BAB 2. TINJAUAN PUSTAKA

Sampah merupakan barang atau benda yang dibuang karena tidak terpakai lagi. Pada kenyataannya sampah menjadi masalah yang selalu timbul baik di kota besar maupun di daerah-daerah. Beberapa alternatif bagaimana cara memanfaatkan sampah kota, sehingga mempunyai nilai ekonomis yang cukup tinggi antara lain sampah dapat dimanfaatkan menjadi kompos, biogas (energi alternatif), papan komposit (komposit serbuk kayu plastik daur ulang), bahan baku dalam pembuatan bata (briket), pengisi tanah, penanaman jamur, media produksi vitamin, media produksi Protein Sel Tunggal (PST), dan lain-lain. Berdasarkan beberapa data analisis yang telah dilakukan peneliti, kandungan kimia yang terdapat di dalam sampah sisa tanaman  adalah sebagai berikut :
Kandungan
Prosentase
Air
10 – 60 %
Senyawa Organik
15 – 35 %
Nitrogen
0,4 – 1,2 %
Fosfor
0,2 – 0,6 %
Kalium
0,8 – 1,5 %
Kapur
4 – 7 %
Karbon
12 – 17 %


Pengolahan sampah organik menjadi pupuk kompos merupakan biokonversi yang sangat baik dimana sampah yang merupakan masalah dikonversi menjadi pupuk tanaman yang memiliki kandungan unsur hara yang tinggi dimana unsur hara ini merupakan komponen utama metabolisme pada tanaman(Sulistyo,2003)
Keberadaan mikroorganisme di alam mempunyai arti penting dan dampak positif terhadap pencemaran lingkungan. Kemampuan mikroorganisme untuk mendegradasi limbah dan polutan adalah sangat esensial untuk menjaga kualitas dan plingkungan. Keberadaan mikroorganisme tersebut menyebabkan bahan-bahan sisa di lingkungan dapat menghilang atau berubah bentuk. Berdasarkan kemampuan degradatif terhadap bahan organik, beberapa jenis bakteri telah dikomersialisasikan sebagai pupuk biologi atau konsorsia bakteri sebagai inokula penanganan limbah secara aerobik maupun anaerobik antara lain Bacillus megaterium sebagai bakteri pelarut fosfat, Rhizobum melioti dan metanogen sebagai agensia penanganan limbah secara anaerobik dan pembuatan biogas. Penggunaan mikroorganisme untuk penanganan limbah memerlukan berbagai persyaratan yang perlu diperhatikan, antara lain komposisi limbah, teknik atau proses yang dikerjakan (dalam kondisi aerob atau anaerob) dan alat yang digunakan disesuaikan dengan kondisi lokal. Optimasi aktivitas mikrobia pada dekomposisi sampah mempunyai implikasi ekonomi penting. Sebagai contoh, pemanfaatan gas metana dari lanfill dan digester anaerob dapat merupakan hasil aklhir yang dapat dipasarkan sebagai sumber tenaga. Di dalam pengomposan, hasil dekomposisi oleh mikroorganisme dapat mereduksi volume sampah, dan menghasilkan bahan yang mempunyai nilai ekonomi sebagai bahan pembenam tanah. Keuntungan lain yang dapat diperoleh dari perombakan sampah oleh mikrobia adalah timbul panas. Panas tersebut dapat menurunkan bahkan membunuh mikrobia patogen(Sutarto,2002)
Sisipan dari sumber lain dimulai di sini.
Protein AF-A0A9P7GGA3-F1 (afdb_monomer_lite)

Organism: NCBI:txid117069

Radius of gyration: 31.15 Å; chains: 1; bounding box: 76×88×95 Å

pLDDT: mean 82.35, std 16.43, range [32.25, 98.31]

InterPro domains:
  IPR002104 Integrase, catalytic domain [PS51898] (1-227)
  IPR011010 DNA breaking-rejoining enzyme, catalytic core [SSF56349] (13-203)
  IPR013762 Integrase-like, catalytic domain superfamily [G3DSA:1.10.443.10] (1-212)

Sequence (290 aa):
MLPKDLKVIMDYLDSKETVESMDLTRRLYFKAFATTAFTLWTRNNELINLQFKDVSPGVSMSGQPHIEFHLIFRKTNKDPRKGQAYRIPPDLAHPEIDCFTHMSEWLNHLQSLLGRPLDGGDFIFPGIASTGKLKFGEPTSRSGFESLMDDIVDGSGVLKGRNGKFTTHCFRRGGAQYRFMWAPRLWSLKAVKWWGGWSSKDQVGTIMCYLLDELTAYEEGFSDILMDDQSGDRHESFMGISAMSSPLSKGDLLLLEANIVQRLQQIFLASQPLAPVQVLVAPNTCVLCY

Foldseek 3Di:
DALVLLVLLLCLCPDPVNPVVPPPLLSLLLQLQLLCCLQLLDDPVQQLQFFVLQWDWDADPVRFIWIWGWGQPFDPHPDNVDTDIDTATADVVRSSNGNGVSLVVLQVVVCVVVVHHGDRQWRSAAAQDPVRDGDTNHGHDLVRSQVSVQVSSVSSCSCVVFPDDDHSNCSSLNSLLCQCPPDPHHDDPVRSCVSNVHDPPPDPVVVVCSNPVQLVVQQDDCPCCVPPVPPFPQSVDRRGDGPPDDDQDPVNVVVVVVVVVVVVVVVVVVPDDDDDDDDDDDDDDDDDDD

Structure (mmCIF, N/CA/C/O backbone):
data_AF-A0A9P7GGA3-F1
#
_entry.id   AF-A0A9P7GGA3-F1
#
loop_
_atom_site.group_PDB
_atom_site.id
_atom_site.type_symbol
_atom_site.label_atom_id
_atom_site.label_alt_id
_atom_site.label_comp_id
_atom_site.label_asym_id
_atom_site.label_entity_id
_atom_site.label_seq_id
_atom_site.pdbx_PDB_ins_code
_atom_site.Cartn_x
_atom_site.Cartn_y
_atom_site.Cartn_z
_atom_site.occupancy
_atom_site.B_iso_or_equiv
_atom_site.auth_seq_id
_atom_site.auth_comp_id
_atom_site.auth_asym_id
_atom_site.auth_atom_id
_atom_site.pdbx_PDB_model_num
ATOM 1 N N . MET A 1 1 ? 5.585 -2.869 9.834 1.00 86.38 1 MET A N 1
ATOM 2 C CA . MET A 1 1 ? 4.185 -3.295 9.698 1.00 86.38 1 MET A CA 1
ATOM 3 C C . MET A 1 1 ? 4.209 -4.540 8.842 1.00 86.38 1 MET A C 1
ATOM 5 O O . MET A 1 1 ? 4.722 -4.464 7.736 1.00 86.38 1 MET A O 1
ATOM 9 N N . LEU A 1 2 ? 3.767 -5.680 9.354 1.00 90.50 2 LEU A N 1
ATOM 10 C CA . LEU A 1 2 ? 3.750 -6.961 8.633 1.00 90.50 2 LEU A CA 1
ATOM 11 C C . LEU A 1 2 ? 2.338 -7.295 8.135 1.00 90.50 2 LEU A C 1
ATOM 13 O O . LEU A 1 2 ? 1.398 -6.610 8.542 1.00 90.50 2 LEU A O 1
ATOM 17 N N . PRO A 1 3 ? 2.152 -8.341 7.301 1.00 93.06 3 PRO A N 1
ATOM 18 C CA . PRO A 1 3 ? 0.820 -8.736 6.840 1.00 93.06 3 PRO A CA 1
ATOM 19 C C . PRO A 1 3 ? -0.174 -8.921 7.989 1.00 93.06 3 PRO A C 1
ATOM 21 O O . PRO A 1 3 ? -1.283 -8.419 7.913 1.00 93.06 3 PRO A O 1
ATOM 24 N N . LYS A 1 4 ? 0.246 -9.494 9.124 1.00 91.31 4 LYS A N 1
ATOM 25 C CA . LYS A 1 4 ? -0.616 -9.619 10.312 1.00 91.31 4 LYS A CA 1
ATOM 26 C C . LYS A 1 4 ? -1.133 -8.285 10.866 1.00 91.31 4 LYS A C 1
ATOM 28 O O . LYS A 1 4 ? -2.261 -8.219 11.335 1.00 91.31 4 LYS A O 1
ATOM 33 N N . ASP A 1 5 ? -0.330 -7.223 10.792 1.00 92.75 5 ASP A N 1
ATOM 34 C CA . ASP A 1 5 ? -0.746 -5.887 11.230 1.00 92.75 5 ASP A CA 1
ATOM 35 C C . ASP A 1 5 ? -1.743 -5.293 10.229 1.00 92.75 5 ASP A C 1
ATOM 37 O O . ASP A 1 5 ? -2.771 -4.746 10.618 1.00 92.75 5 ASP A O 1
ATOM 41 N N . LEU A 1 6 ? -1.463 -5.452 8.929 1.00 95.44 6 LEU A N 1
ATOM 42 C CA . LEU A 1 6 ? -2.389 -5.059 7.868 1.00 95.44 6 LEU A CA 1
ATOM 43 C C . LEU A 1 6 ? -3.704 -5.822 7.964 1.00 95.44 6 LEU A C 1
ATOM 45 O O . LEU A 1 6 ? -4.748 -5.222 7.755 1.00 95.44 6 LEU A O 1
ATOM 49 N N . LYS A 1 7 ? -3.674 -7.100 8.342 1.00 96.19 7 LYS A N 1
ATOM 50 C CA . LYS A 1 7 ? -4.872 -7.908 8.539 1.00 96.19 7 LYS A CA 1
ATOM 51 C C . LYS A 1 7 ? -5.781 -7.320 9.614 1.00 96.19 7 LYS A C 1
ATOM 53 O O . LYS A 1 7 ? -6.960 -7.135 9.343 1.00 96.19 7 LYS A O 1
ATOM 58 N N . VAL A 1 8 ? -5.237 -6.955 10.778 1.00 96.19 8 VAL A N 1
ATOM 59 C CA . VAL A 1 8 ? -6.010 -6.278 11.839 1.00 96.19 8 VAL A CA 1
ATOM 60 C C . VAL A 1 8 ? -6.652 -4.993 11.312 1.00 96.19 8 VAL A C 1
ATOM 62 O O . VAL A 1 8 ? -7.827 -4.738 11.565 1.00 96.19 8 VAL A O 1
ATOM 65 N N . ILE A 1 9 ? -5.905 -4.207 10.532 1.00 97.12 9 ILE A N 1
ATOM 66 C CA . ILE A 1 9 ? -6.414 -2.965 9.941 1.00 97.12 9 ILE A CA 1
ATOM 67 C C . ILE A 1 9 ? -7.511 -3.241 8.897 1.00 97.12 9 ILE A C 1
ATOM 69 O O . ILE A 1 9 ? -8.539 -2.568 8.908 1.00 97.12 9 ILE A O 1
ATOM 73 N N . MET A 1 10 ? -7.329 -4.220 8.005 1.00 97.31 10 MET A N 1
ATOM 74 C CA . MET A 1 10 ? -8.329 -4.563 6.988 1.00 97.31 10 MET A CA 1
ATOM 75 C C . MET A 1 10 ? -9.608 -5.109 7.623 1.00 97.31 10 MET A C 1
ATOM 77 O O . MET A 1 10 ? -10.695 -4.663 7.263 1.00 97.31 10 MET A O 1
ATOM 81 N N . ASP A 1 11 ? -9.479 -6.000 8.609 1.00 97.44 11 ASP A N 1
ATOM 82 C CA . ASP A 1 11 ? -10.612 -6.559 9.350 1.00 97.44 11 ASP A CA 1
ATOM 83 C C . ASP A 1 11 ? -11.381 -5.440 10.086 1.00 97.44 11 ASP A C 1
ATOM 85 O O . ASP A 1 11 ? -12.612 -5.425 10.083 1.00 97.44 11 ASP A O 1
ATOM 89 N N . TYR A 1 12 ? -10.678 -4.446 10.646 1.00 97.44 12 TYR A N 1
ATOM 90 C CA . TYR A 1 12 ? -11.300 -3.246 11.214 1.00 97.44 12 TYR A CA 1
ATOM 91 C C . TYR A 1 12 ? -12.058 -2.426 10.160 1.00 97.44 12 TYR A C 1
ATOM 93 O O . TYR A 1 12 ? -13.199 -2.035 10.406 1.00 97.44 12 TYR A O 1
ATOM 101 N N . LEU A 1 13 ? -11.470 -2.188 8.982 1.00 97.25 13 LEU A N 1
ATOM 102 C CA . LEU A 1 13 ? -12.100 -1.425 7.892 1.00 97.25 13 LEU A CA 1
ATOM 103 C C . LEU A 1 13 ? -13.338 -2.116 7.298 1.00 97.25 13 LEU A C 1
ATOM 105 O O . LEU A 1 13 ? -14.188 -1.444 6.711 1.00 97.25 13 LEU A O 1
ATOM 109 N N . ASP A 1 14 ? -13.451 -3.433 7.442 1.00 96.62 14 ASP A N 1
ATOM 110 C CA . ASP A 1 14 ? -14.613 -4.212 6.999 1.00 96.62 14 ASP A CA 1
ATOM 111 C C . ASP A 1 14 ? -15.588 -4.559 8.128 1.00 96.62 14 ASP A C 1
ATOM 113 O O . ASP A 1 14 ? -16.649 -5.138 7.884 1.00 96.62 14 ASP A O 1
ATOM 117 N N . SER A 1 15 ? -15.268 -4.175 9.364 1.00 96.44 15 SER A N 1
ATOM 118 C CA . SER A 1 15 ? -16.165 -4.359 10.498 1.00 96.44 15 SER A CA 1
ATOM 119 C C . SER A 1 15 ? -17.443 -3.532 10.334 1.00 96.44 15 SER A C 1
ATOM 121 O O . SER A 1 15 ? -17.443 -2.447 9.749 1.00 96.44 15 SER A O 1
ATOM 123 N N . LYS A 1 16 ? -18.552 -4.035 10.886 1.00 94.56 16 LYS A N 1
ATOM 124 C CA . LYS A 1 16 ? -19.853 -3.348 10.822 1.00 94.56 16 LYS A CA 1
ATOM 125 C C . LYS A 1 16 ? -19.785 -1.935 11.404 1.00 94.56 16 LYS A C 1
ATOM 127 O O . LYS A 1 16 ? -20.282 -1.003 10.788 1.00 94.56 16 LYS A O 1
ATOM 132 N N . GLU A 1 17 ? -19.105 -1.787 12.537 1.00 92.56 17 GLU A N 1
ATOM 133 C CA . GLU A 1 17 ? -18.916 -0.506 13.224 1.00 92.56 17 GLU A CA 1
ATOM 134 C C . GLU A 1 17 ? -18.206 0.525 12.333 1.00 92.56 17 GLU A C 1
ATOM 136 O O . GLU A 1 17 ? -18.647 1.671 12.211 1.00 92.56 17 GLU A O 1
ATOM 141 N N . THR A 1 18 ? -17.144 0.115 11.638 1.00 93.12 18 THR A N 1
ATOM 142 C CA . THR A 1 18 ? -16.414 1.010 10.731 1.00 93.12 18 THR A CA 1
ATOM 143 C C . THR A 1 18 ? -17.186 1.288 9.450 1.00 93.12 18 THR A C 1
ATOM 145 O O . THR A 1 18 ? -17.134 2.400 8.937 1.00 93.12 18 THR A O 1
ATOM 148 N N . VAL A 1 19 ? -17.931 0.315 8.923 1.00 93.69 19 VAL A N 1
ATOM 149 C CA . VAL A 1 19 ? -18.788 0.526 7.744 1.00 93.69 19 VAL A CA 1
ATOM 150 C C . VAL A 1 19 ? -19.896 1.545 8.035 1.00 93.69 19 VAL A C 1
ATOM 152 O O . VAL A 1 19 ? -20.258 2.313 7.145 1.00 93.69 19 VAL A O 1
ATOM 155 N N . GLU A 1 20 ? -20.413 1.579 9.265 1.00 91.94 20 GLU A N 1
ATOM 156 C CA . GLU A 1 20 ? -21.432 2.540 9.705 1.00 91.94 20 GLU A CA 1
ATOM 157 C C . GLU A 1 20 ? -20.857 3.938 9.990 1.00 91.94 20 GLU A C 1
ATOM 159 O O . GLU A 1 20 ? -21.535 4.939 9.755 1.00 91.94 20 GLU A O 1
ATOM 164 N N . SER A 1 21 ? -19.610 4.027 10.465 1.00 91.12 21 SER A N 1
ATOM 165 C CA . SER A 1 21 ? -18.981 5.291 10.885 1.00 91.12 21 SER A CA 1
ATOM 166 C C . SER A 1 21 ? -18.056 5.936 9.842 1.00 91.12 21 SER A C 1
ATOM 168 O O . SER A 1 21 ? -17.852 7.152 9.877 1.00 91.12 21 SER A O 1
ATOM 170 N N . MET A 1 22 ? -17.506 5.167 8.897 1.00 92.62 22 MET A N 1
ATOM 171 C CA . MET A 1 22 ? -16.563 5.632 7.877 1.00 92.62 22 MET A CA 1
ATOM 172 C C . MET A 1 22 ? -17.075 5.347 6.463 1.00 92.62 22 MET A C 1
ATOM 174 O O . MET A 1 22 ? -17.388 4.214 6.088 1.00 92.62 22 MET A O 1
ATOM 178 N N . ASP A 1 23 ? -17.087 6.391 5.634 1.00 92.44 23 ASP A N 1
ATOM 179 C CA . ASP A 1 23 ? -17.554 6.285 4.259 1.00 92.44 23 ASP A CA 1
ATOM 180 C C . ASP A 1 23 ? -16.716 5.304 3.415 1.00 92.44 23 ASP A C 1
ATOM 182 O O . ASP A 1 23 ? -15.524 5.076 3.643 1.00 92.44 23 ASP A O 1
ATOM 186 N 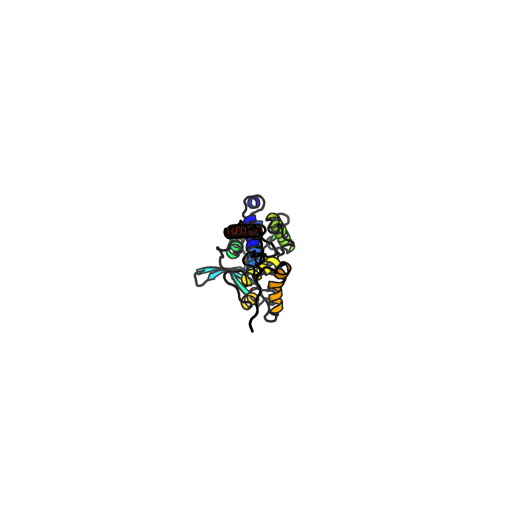N . LEU A 1 24 ? -17.360 4.724 2.398 1.00 94.38 24 LEU A N 1
ATOM 187 C CA . LEU A 1 24 ? -16.739 3.754 1.494 1.00 94.38 24 LEU A CA 1
ATOM 188 C C . LEU A 1 24 ? -15.486 4.310 0.798 1.00 94.38 24 LEU A C 1
ATOM 190 O O . LEU A 1 24 ? -14.531 3.567 0.580 1.00 94.38 24 LEU A O 1
ATOM 194 N N . THR A 1 25 ? -15.470 5.607 0.478 1.00 94.88 25 THR A N 1
ATOM 195 C CA . THR A 1 25 ? -14.359 6.246 -0.237 1.00 94.88 25 THR A CA 1
ATOM 196 C C . THR A 1 25 ? -13.091 6.196 0.598 1.00 94.88 25 THR A C 1
ATOM 198 O O . THR A 1 25 ? -12.073 5.722 0.104 1.00 94.88 25 THR A O 1
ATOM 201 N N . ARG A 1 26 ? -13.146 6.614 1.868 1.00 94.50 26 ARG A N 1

Berdasar asalnya sampah (padat) dapat digolongkan sebagai :
1. Sampah organik yaitu sampah yang terdiri dari bahan –bahan penyusun tumbuhan dan hewan yang diambil dari alam, atau dihasilkan dari kegiatan pertanian, perikanan atau yang lainnya. Sampah ini dengan mudah diuraikan dalam proses alami. Sampah rumah tangga sebagian besar sampah organik, termasuk sampah organik misalnya : sampah dari dapur, sisa tepung, sayuran, kulit buah dan daun.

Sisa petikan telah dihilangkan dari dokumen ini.